- **PROBLEM DETAILS**
Only the lines from the line containing "ATOM 114 N N" to the end of the records, both included, belong in the answer, copied exactly.

Stored records
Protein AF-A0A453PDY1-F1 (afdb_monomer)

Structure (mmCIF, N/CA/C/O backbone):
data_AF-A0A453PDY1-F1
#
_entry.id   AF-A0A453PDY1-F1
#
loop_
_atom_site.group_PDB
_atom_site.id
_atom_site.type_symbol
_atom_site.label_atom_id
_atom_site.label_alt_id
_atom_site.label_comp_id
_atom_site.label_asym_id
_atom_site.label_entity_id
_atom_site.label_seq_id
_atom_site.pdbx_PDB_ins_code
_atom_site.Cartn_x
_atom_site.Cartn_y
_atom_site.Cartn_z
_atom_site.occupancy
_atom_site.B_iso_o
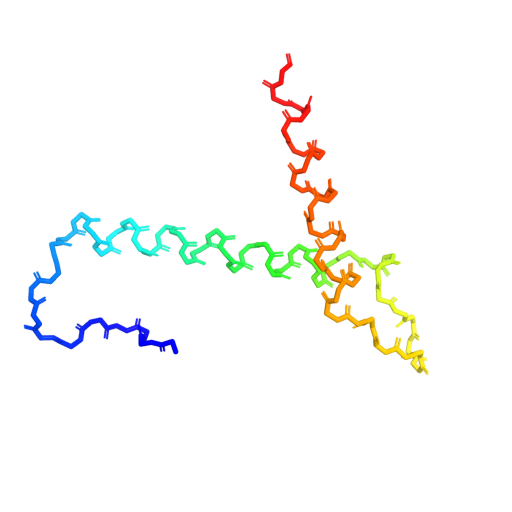r_equiv
_atom_site.auth_seq_id
_atom_site.auth_comp_id
_atom_site.auth_asym_id
_atom_site.auth_atom_id
_atom_site.pdbx_PDB_model_num
ATOM 1 N N . GLN A 1 1 ? -7.354 1.504 -14.368 1.00 49.53 1 GLN A N 1
ATOM 2 C CA . GLN A 1 1 ? -6.087 0.756 -14.270 1.00 49.53 1 GLN A CA 1
ATOM 3 C C . GLN A 1 1 ? -5.923 0.010 -15.590 1.00 49.53 1 GLN A C 1
ATOM 5 O O . GLN A 1 1 ? -6.597 -0.989 -15.794 1.00 49.53 1 GLN A O 1
ATOM 10 N N . GLU A 1 2 ? -5.168 0.561 -16.545 1.00
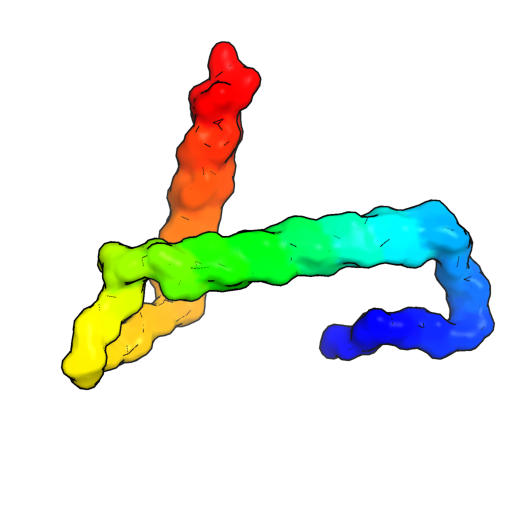 50.84 2 GLU A N 1
ATOM 11 C CA . GLU A 1 2 ? -4.839 -0.157 -17.787 1.00 50.84 2 GLU A CA 1
ATOM 12 C C . GLU A 1 2 ? -3.878 -1.289 -17.424 1.00 50.84 2 GLU A C 1
ATOM 14 O O . GLU A 1 2 ? -2.702 -1.061 -17.154 1.00 50.84 2 GLU A O 1
ATOM 19 N N . LEU A 1 3 ? -4.415 -2.499 -17.295 1.00 57.91 3 LEU A N 1
ATOM 20 C CA . LEU A 1 3 ? -3.704 -3.619 -16.681 1.00 57.91 3 LEU A CA 1
ATOM 21 C C . LEU A 1 3 ? -2.649 -4.271 -17.582 1.00 57.91 3 LEU A C 1
ATOM 23 O O . LEU A 1 3 ? -1.845 -5.040 -17.073 1.00 57.91 3 LEU A O 1
ATOM 27 N N . VAL A 1 4 ? -2.584 -3.946 -18.874 1.00 55.09 4 VAL A N 1
ATOM 28 C CA . VAL A 1 4 ? -1.489 -4.357 -19.766 1.00 55.09 4 VAL A CA 1
ATOM 29 C C . VAL A 1 4 ? -1.346 -3.297 -20.863 1.00 55.09 4 VAL A C 1
ATOM 31 O O . VAL A 1 4 ? -2.360 -2.922 -21.453 1.00 55.09 4 VAL A O 1
ATOM 34 N N . PRO A 1 5 ? -0.133 -2.794 -21.161 1.00 54.50 5 PRO A N 1
ATOM 35 C CA . PRO A 1 5 ? 0.059 -1.837 -22.242 1.00 54.50 5 PRO A CA 1
ATOM 36 C C . PRO A 1 5 ? -0.292 -2.484 -23.584 1.00 54.50 5 PRO A C 1
ATOM 38 O O . PRO A 1 5 ? 0.403 -3.388 -24.051 1.00 54.50 5 PRO A O 1
ATOM 41 N N . ASN A 1 6 ? -1.362 -2.011 -24.219 1.00 54.28 6 ASN A N 1
ATOM 42 C CA . ASN A 1 6 ? -1.645 -2.336 -25.608 1.00 54.28 6 ASN A CA 1
ATOM 43 C C . ASN A 1 6 ? -0.566 -1.699 -26.501 1.00 54.28 6 ASN A C 1
ATOM 45 O O . ASN A 1 6 ? -0.462 -0.481 -26.616 1.00 54.28 6 ASN A O 1
ATOM 49 N N . GLY A 1 7 ? 0.231 -2.546 -27.150 1.00 54.34 7 GLY A N 1
ATOM 50 C CA . GLY A 1 7 ? 0.787 -2.300 -28.484 1.00 54.34 7 GLY A CA 1
ATOM 51 C C . GLY A 1 7 ? 1.997 -1.375 -28.648 1.00 54.34 7 GLY A C 1
ATOM 52 O O . GLY A 1 7 ? 2.753 -
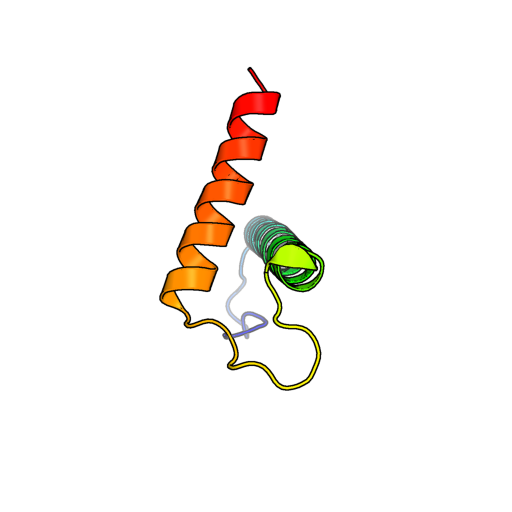1.588 
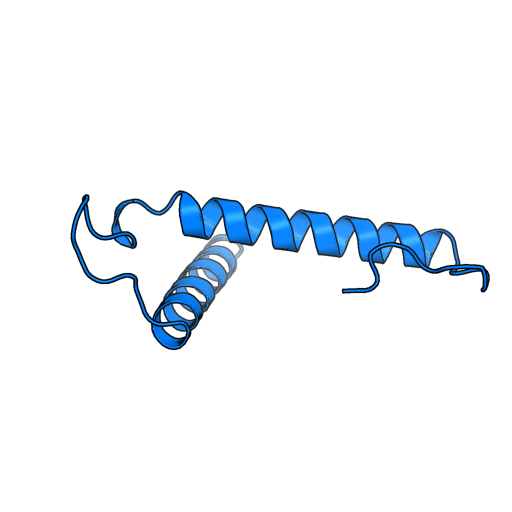-29.593 1.00 54.34 7 GLY A O 1
ATOM 53 N N . THR A 1 8 ? 2.267 -0.409 -27.770 1.00 53.25 8 THR A N 1
ATOM 54 C CA . THR A 1 8 ? 3.462 0.445 -27.928 1.00 53.25 8 THR A CA 1
ATOM 55 C C . THR A 1 8 ? 4.585 -0.095 -27.062 1.00 53.25 8 THR A C 1
ATOM 57 O O . THR A 1 8 ? 4.675 0.307 -25.909 1.00 53.25 8 THR A O 1
ATOM 60 N N . LYS A 1 9 ? 5.370 -1.045 -27.609 1.00 61.34 9 LYS A N 1
ATOM 61 C CA . LYS A 1 9 ? 6.623 -1.631 -27.070 1.00 61.34 9 LYS A CA 1
ATOM 62 C C . LYS A 1 9 ? 7.067 -0.994 -25.742 1.00 61.34 9 LYS A C 1
ATOM 64 O O . LYS A 1 9 ? 7.964 -0.157 -25.703 1.00 61.34 9 LYS A O 1
ATOM 69 N N . VAL A 1 10 ? 6.413 -1.377 -24.650 1.00 62.72 10 VAL A N 1
ATOM 70 C CA . VAL A 1 10 ? 6.918 -1.053 -23.322 1.00 62.72 10 VAL A CA 1
ATOM 71 C C . VAL A 1 10 ? 8.099 -1.988 -23.146 1.00 62.72 10 VAL A C 1
ATOM 73 O O . VAL A 1 10 ? 7.941 -3.198 -23.305 1.00 62.72 10 VAL A O 1
ATOM 76 N N . ASP A 1 11 ? 9.281 -1.412 -22.945 1.00 79.19 11 ASP A N 1
ATOM 77 C CA . ASP A 1 11 ? 10.521 -2.163 -22.785 1.00 79.19 11 ASP A CA 1
ATOM 78 C C . ASP A 1 11 ? 10.333 -3.297 -21.761 1.00 79.19 11 ASP A C 1
ATOM 80 O O . ASP A 1 11 ? 9.594 -3.152 -20.782 1.00 79.19 11 ASP A O 1
ATOM 84 N N . MET A 1 12 ? 10.953 -4.454 -22.012 1.00 79.56 12 MET A N 1
ATOM 85 C CA . MET A 1 12 ? 10.770 -5.643 -21.175 1.00 79.56 12 MET A CA 1
ATOM 86 C C . MET A 1 12 ? 11.166 -5.371 -19.717 1.00 79.56 12 MET A C 1
ATOM 88 O O . MET A 1 12 ? 10.495 -5.855 -18.806 1.00 79.56 12 MET A O 1
ATOM 92 N N . VAL A 1 13 ? 12.187 -4.541 -19.487 1.00 81.44 13 VAL A N 1
ATOM 93 C CA . VAL A 1 13 ? 12.588 -4.093 -18.149 1.00 81.44 13 VAL A CA 1
ATOM 94 C C . VAL A 1 13 ? 11.472 -3.265 -17.523 1.00 81.44 13 VAL A C 1
ATOM 96 O O . VAL A 1 13 ? 11.050 -3.559 -16.410 1.00 81.44 13 VAL A O 1
ATOM 99 N N . THR A 1 14 ? 10.893 -2.319 -18.263 1.00 84.62 14 THR A N 1
ATOM 100 C CA . THR A 1 14 ? 9.760 -1.519 -17.774 1.00 84.62 14 THR A CA 1
ATOM 101 C C . THR A 1 14 ? 8.526 -2.377 -17.468 1.00 84.62 14 THR A C 1
ATOM 103 O O . THR A 1 14 ? 7.795 -2.094 -16.516 1.00 84.62 14 THR A O 1
ATOM 106 N N . MET A 1 15 ? 8.262 -3.437 -18.238 1.00 87.06 15 MET A N 1
ATOM 107 C CA . MET A 1 15 ? 7.177 -4.376 -17.919 1.00 87.06 15 MET A CA 1
ATOM 108 C C . MET A 1 15 ? 7.457 -5.156 -16.630 1.00 87.06 15 MET A C 1
ATOM 110 O O . MET A 1 15 ? 6.555 -5.305 -15.804 1.00 87.06 15 MET A O 1
ATOM 114 N N . LEU A 1 16 ? 8.694 -5.611 -16.429 1.00 88.81 16 LEU A N 1
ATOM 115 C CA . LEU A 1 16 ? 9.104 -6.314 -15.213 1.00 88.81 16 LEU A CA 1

- **TASK OUTPUT**
ATOM 114 N N . LEU A 1 16 ? 8.694 -5.611 -16.429 1.00 88.81 16 LEU A N 1
ATOM 115 C CA . LEU A 1 16 ? 9.104 -6.314 -15.213 1.00 88.81 16 LEU A CA 1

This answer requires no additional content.